Data scientist lead: Valentina Staneva

DSSG fellows: Sean Andrew Chen, Andrew Escay, Christopher Haberland, Tessa Schneider, An Yan

Project Summary: When a hurricane makes landfall, situational awareness is one of the most critical needs emergency managers face before they can respond to the event. To assess the situation and damage, the current practice largely relies on driving around the impacted area (also known as a windshield survey) by emergency response crews and volunteers. Recently, drone-based aerial images and satellite images have helped improve situational awareness, but the process still relies on human visual inspection. These current approaches are generally time-consuming and/or unreliable during an evolving disaster.

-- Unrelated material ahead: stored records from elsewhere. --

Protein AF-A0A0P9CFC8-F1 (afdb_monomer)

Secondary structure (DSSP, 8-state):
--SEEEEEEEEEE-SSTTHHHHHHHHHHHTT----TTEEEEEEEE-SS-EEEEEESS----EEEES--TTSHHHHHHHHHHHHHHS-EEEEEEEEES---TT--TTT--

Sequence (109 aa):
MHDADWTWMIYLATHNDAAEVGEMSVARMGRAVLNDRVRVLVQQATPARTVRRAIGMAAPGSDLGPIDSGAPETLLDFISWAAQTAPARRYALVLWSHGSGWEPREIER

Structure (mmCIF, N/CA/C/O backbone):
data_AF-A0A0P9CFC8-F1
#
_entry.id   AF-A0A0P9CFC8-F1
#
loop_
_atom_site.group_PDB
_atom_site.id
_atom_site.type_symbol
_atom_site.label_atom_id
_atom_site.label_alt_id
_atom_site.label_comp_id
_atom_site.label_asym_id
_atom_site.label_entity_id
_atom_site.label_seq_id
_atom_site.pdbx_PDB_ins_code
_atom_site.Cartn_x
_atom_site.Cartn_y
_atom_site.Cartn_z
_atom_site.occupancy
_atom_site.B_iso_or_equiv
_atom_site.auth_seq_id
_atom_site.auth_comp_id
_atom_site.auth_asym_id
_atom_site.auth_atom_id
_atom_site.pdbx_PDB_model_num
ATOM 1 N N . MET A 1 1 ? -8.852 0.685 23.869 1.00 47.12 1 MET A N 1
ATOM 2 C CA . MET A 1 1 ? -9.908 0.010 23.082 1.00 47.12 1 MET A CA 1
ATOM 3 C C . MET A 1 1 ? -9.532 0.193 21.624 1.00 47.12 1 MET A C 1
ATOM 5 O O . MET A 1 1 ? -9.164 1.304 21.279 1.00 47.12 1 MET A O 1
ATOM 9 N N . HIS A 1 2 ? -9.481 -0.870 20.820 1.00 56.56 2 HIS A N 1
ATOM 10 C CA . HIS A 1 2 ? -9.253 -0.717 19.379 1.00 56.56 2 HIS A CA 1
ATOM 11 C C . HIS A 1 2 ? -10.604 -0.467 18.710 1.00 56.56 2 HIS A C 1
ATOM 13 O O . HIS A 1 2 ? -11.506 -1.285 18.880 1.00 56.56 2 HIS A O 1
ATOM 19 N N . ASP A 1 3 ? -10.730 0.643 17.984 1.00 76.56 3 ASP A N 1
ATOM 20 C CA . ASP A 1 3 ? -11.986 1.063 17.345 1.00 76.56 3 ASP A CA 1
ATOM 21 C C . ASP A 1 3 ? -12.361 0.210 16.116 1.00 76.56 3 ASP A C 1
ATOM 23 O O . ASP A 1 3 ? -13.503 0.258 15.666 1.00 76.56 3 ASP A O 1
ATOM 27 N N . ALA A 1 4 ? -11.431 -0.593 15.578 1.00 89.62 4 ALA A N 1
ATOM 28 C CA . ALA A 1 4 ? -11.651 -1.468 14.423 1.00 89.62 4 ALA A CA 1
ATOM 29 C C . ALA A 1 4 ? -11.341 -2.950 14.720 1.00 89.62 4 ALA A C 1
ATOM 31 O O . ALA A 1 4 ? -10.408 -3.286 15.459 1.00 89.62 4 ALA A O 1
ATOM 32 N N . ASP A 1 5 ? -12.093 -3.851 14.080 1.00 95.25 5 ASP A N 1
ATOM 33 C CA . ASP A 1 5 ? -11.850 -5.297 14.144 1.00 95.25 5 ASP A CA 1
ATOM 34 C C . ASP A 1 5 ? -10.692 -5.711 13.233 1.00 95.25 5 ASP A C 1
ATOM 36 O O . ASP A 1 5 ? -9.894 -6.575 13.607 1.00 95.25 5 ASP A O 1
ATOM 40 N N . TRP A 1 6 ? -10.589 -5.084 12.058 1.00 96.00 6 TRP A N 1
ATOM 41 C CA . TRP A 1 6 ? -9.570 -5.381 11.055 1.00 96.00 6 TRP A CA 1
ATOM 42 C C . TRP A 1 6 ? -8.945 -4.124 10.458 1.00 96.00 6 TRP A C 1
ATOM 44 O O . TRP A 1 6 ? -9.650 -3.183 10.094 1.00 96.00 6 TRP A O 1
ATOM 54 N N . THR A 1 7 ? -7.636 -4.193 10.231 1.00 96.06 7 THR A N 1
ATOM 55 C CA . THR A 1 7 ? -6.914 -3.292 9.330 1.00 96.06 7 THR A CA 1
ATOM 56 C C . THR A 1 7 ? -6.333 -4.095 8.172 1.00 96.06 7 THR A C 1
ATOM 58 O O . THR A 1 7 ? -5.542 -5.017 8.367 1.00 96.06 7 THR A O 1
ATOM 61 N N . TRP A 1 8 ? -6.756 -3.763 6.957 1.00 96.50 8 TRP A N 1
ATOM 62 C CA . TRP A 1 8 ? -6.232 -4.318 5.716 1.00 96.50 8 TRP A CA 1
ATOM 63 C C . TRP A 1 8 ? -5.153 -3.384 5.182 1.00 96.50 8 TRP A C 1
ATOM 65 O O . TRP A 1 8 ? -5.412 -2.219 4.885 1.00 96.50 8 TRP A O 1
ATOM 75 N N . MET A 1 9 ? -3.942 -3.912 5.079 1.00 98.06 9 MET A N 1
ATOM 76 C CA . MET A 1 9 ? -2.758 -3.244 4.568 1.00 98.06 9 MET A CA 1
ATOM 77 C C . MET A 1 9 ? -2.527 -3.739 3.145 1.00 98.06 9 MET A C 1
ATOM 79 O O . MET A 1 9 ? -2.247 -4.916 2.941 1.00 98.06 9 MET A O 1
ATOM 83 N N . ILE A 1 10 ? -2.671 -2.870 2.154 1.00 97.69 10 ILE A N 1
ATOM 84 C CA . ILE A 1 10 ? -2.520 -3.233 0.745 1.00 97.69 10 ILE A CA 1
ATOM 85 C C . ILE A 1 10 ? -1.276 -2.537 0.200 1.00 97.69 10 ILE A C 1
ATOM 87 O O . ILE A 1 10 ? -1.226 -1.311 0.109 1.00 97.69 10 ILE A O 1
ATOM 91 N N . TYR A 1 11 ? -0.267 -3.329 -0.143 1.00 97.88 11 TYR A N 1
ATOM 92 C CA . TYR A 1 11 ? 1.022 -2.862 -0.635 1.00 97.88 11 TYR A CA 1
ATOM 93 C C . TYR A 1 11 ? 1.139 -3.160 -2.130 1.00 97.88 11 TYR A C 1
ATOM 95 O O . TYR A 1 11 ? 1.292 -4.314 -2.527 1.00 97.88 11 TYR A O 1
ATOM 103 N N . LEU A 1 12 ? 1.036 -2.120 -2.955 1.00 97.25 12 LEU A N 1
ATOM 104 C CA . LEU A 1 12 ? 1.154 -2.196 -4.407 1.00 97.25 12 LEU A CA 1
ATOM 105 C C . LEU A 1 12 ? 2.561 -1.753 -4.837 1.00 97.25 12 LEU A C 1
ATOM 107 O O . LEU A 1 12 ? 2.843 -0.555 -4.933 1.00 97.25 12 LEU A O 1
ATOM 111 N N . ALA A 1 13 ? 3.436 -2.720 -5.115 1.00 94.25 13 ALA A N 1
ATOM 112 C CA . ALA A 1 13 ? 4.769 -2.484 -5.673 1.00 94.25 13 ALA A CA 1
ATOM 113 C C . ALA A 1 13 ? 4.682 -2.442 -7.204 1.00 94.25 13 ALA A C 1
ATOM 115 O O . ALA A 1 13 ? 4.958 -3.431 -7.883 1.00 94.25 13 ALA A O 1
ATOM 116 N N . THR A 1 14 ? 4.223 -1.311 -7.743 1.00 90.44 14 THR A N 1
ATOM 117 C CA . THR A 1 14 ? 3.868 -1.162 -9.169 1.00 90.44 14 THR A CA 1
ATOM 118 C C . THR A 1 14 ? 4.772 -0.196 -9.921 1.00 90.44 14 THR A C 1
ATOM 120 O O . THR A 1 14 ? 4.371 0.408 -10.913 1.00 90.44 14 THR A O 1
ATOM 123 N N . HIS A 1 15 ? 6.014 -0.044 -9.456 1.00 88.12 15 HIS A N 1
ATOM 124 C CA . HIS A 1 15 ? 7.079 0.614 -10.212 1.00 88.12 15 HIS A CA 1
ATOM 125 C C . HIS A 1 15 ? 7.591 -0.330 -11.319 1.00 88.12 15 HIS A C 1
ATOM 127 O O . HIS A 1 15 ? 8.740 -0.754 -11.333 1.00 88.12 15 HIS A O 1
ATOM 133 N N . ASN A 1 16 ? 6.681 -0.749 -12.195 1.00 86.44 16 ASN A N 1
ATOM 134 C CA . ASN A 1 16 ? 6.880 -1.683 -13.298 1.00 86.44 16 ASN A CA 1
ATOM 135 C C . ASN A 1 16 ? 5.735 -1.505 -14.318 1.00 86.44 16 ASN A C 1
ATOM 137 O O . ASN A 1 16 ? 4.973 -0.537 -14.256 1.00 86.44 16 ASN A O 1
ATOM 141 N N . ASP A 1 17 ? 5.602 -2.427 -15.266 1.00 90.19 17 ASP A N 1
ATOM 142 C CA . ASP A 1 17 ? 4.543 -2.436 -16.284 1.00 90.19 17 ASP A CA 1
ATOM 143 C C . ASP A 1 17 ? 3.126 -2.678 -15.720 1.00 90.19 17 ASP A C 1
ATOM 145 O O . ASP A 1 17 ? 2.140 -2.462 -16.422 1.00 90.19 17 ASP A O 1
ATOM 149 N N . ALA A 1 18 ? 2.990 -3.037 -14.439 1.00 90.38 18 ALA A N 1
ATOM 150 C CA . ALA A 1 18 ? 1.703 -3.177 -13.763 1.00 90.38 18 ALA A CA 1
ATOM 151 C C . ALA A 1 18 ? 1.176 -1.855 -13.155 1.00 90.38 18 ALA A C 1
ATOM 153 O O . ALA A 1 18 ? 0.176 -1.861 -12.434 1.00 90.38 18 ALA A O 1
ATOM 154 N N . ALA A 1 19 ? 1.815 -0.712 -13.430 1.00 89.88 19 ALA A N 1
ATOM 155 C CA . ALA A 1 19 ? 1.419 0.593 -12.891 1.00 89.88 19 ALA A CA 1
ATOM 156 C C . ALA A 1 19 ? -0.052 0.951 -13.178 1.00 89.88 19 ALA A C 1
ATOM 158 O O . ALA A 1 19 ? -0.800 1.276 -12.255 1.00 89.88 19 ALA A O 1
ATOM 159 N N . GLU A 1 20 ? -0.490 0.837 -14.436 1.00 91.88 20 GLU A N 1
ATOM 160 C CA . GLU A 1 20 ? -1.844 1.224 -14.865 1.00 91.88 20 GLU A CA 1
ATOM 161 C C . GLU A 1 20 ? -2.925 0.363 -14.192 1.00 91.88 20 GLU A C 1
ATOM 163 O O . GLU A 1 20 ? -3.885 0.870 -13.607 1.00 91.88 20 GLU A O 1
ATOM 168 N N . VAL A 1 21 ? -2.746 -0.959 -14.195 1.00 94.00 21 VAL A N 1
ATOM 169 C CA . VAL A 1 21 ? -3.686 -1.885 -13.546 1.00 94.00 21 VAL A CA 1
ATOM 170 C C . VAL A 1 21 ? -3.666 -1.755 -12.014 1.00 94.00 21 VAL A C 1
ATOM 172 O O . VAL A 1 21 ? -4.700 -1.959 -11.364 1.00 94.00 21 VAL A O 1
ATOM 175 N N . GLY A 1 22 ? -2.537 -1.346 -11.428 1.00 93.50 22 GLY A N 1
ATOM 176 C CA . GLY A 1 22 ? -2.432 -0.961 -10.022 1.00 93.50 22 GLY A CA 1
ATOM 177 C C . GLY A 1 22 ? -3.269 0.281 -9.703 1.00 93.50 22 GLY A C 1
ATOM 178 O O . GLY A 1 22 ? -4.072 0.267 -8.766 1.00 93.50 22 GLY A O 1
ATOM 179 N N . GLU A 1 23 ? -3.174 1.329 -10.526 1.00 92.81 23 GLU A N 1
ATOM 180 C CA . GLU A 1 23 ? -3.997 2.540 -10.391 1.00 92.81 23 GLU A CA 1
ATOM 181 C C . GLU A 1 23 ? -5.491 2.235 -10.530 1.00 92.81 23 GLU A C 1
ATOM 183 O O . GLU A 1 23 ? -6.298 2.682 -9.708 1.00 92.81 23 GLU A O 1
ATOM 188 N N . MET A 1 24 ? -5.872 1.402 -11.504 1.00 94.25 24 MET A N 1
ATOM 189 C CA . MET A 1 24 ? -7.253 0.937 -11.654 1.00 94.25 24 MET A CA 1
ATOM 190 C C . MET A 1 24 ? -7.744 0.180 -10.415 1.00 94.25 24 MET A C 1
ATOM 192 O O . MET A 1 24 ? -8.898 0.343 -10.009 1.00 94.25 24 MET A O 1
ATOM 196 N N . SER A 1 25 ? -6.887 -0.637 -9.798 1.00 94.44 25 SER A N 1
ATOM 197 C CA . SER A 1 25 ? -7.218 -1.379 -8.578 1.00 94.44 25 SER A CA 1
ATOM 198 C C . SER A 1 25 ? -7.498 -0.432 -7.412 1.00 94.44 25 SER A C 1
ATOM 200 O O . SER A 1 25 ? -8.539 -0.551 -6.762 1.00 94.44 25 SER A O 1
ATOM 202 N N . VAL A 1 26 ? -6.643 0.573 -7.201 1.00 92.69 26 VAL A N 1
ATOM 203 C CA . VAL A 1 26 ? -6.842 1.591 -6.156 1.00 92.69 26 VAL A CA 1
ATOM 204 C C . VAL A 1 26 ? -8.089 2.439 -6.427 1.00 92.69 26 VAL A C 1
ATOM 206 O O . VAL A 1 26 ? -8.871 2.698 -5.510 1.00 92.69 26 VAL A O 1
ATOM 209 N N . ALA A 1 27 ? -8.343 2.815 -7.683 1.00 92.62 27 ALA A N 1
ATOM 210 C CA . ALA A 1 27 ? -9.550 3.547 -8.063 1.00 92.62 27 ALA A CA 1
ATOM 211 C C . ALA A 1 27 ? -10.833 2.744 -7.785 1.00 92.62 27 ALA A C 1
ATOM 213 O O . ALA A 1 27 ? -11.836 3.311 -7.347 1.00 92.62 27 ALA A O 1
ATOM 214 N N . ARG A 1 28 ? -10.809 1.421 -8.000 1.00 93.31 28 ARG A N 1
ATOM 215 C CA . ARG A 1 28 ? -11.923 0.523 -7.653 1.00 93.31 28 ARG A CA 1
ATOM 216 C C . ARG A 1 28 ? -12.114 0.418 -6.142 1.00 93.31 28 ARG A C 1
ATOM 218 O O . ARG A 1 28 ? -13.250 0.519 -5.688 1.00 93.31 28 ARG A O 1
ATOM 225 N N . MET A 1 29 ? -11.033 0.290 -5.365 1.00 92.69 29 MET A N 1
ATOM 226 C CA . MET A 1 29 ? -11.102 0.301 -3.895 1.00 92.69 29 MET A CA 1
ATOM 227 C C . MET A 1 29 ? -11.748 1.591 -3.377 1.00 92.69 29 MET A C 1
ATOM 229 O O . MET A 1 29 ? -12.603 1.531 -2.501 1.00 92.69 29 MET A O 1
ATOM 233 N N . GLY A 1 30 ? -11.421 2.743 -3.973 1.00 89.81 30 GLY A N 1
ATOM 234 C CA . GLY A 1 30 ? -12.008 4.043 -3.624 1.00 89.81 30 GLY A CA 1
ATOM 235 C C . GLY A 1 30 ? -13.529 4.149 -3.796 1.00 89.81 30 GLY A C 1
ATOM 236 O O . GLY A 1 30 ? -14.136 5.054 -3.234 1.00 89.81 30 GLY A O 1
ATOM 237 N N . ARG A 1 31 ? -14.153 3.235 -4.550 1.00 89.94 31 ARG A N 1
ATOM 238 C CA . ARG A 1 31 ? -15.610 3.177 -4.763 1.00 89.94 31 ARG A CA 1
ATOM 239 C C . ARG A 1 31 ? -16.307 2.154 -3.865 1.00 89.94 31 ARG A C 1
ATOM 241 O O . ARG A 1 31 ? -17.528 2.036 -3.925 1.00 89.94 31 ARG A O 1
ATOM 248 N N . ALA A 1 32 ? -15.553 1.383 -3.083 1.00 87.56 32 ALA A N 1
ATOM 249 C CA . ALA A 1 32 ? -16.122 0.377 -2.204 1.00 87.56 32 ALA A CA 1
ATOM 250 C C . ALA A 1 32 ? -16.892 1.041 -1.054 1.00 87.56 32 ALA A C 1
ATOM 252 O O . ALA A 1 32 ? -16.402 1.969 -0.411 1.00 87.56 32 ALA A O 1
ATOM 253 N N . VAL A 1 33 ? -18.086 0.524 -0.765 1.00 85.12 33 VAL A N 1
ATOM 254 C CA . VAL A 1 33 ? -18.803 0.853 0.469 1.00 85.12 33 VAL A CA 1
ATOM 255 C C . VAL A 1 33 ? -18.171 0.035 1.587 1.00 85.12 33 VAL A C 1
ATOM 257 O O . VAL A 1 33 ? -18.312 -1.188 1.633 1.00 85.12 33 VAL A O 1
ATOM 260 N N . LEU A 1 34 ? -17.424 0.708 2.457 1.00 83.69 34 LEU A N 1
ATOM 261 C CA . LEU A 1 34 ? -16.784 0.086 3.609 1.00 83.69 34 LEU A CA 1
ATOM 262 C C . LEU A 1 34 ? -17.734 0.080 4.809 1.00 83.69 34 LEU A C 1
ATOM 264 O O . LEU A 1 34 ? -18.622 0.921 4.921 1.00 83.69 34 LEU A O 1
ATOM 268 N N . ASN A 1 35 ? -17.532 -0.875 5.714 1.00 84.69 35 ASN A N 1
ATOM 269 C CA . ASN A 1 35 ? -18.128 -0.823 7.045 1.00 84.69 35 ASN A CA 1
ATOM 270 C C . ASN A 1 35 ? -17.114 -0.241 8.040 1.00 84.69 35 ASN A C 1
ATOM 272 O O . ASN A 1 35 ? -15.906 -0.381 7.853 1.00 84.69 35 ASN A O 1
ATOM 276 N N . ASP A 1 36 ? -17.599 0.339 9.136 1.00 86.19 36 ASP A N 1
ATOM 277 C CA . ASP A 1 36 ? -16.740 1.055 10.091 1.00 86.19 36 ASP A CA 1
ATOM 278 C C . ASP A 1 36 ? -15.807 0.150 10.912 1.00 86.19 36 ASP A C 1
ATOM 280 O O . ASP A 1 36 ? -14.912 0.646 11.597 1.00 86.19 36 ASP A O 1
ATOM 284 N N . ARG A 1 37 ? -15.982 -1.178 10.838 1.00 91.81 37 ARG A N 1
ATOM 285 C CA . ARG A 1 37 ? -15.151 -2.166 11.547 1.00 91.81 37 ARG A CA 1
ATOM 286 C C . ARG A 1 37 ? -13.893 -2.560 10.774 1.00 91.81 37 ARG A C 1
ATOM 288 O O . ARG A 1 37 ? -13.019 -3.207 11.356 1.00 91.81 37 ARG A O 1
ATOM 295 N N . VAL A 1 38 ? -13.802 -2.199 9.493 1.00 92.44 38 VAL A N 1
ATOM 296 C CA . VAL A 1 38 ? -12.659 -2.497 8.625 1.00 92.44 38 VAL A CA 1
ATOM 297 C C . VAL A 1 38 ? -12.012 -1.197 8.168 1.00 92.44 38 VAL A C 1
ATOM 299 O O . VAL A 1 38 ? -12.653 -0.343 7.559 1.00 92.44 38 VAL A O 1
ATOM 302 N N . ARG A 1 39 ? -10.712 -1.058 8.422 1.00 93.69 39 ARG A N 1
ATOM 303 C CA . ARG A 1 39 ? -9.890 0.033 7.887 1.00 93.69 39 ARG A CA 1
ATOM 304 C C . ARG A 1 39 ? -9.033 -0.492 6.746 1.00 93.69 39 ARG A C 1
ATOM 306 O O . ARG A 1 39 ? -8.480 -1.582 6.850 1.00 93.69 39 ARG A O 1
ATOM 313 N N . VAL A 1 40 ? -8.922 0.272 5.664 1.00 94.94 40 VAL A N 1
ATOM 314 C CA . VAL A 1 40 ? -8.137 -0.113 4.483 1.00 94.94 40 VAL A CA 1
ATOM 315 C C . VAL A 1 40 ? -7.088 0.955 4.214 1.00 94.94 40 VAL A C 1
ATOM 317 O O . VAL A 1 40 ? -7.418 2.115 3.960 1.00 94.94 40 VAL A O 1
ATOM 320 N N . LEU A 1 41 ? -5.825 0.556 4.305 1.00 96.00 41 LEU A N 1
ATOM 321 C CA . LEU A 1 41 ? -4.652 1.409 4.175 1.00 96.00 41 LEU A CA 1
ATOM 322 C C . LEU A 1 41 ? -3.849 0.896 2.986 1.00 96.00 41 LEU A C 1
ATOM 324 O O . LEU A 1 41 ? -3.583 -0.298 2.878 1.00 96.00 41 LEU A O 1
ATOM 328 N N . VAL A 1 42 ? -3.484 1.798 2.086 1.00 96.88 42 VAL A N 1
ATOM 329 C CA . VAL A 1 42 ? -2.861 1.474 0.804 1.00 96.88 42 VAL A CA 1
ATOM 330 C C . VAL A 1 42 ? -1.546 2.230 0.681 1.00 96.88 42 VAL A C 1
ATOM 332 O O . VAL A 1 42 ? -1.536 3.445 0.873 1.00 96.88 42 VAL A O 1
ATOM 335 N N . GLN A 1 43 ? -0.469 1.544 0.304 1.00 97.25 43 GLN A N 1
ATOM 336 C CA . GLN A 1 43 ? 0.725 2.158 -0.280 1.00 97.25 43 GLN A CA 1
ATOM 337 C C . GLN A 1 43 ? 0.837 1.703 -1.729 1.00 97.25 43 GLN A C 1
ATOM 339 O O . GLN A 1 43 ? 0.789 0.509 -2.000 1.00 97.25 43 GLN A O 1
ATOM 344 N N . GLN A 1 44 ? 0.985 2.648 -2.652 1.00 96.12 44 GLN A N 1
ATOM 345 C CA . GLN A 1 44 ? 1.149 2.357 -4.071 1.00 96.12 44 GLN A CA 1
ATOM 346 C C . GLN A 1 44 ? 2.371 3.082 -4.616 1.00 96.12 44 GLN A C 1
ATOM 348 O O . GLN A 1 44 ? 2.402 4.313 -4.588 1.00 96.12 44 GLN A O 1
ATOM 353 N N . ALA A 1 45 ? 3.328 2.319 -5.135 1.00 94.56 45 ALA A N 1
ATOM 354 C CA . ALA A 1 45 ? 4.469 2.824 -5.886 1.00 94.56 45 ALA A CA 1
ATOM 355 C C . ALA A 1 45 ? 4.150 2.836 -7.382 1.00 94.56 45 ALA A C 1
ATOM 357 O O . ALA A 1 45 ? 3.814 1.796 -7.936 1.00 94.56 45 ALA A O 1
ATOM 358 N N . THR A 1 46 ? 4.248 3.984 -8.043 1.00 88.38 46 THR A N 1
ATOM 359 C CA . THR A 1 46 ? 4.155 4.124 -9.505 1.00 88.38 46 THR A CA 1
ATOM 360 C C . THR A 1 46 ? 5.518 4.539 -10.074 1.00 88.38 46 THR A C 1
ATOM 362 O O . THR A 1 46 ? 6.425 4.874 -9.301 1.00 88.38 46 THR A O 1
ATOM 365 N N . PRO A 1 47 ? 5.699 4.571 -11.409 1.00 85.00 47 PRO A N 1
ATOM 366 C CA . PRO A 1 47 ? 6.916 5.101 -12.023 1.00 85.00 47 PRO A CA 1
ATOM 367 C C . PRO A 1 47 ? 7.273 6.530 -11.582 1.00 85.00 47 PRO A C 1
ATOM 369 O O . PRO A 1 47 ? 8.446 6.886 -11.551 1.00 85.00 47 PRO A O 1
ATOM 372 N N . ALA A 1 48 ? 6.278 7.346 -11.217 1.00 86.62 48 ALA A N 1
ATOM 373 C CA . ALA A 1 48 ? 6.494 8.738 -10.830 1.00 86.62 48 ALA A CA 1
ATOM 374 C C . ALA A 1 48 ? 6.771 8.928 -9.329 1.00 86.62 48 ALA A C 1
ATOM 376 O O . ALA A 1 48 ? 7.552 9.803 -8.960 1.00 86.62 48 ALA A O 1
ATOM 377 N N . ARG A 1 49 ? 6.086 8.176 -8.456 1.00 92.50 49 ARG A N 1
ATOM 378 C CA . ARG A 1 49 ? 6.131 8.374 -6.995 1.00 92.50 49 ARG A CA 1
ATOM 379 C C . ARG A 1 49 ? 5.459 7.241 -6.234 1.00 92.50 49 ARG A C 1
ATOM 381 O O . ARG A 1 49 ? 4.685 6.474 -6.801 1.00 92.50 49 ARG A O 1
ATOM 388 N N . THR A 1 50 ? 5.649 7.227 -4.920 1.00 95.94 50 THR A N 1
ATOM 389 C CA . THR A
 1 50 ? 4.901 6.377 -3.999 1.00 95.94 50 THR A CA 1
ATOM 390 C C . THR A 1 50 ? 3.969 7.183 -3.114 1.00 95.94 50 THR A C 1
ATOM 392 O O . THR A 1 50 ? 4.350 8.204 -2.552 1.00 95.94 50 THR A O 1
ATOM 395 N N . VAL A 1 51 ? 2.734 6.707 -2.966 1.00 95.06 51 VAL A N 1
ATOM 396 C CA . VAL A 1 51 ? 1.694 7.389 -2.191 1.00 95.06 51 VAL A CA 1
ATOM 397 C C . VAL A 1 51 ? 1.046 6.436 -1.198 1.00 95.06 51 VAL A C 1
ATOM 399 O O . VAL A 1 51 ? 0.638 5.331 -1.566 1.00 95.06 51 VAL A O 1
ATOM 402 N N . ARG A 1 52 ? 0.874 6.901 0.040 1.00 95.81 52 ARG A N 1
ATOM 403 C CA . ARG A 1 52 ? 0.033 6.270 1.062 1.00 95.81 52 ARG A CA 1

The governing research question of the project is: Can a machine learning algorithm automatically annotate damage on post-hurricane satellite images? To answer the question, the project uses satellite imagery data on the Greater Houston area before and after Hurricane Harvey in 2017, and damage labels created by crowdsourcing. If the project results in a successful algorithm (which is trained to quickly detect ‘Flooded / Damaged Building’, ‘Flooded / Blocked Road’, and ‘Blocked Bridge’ on a satellite image for a new event), it will be an exciting technological innovation to improve situational awareness during the first response to hurricane-induced disasters.

Project Outcomes: The team successfully developed an algorithm that automatically creates bounding boxes around flooded/damaged buildings with a mean average precision of 0.47 on a testing dataset of the satellite images. This achievement was possible because the team found and processed auxiliary datasets (e.g., building footprints created by the Oak Ridge National Laboratory and Microsoft) to create appropriate training datasets for object detection models. Furthermore, the team found aerial imagery of the Greater Houston area taken after Hurricane Harvey by the National Oceanic and Atmospheric Administration, and extensive damage labels collected by the Federal Emergency Management Agency. These additional datasets enabled the team to develop another algorithm to detect flooded/damaged buildings with a mean average precision of 0.32 on a testing dataset of the aerial images. Building upon the project outcomes, the Disaster Data Science Lab will continue the research.

View the final presentation slide deck (PDF)Watch the video on YouTube. Related links: Github repo. View the project poster presented by Christopher Haberland at the Cascadia Innovation Corridor Conference in Vancouver, B.C. in October 2018.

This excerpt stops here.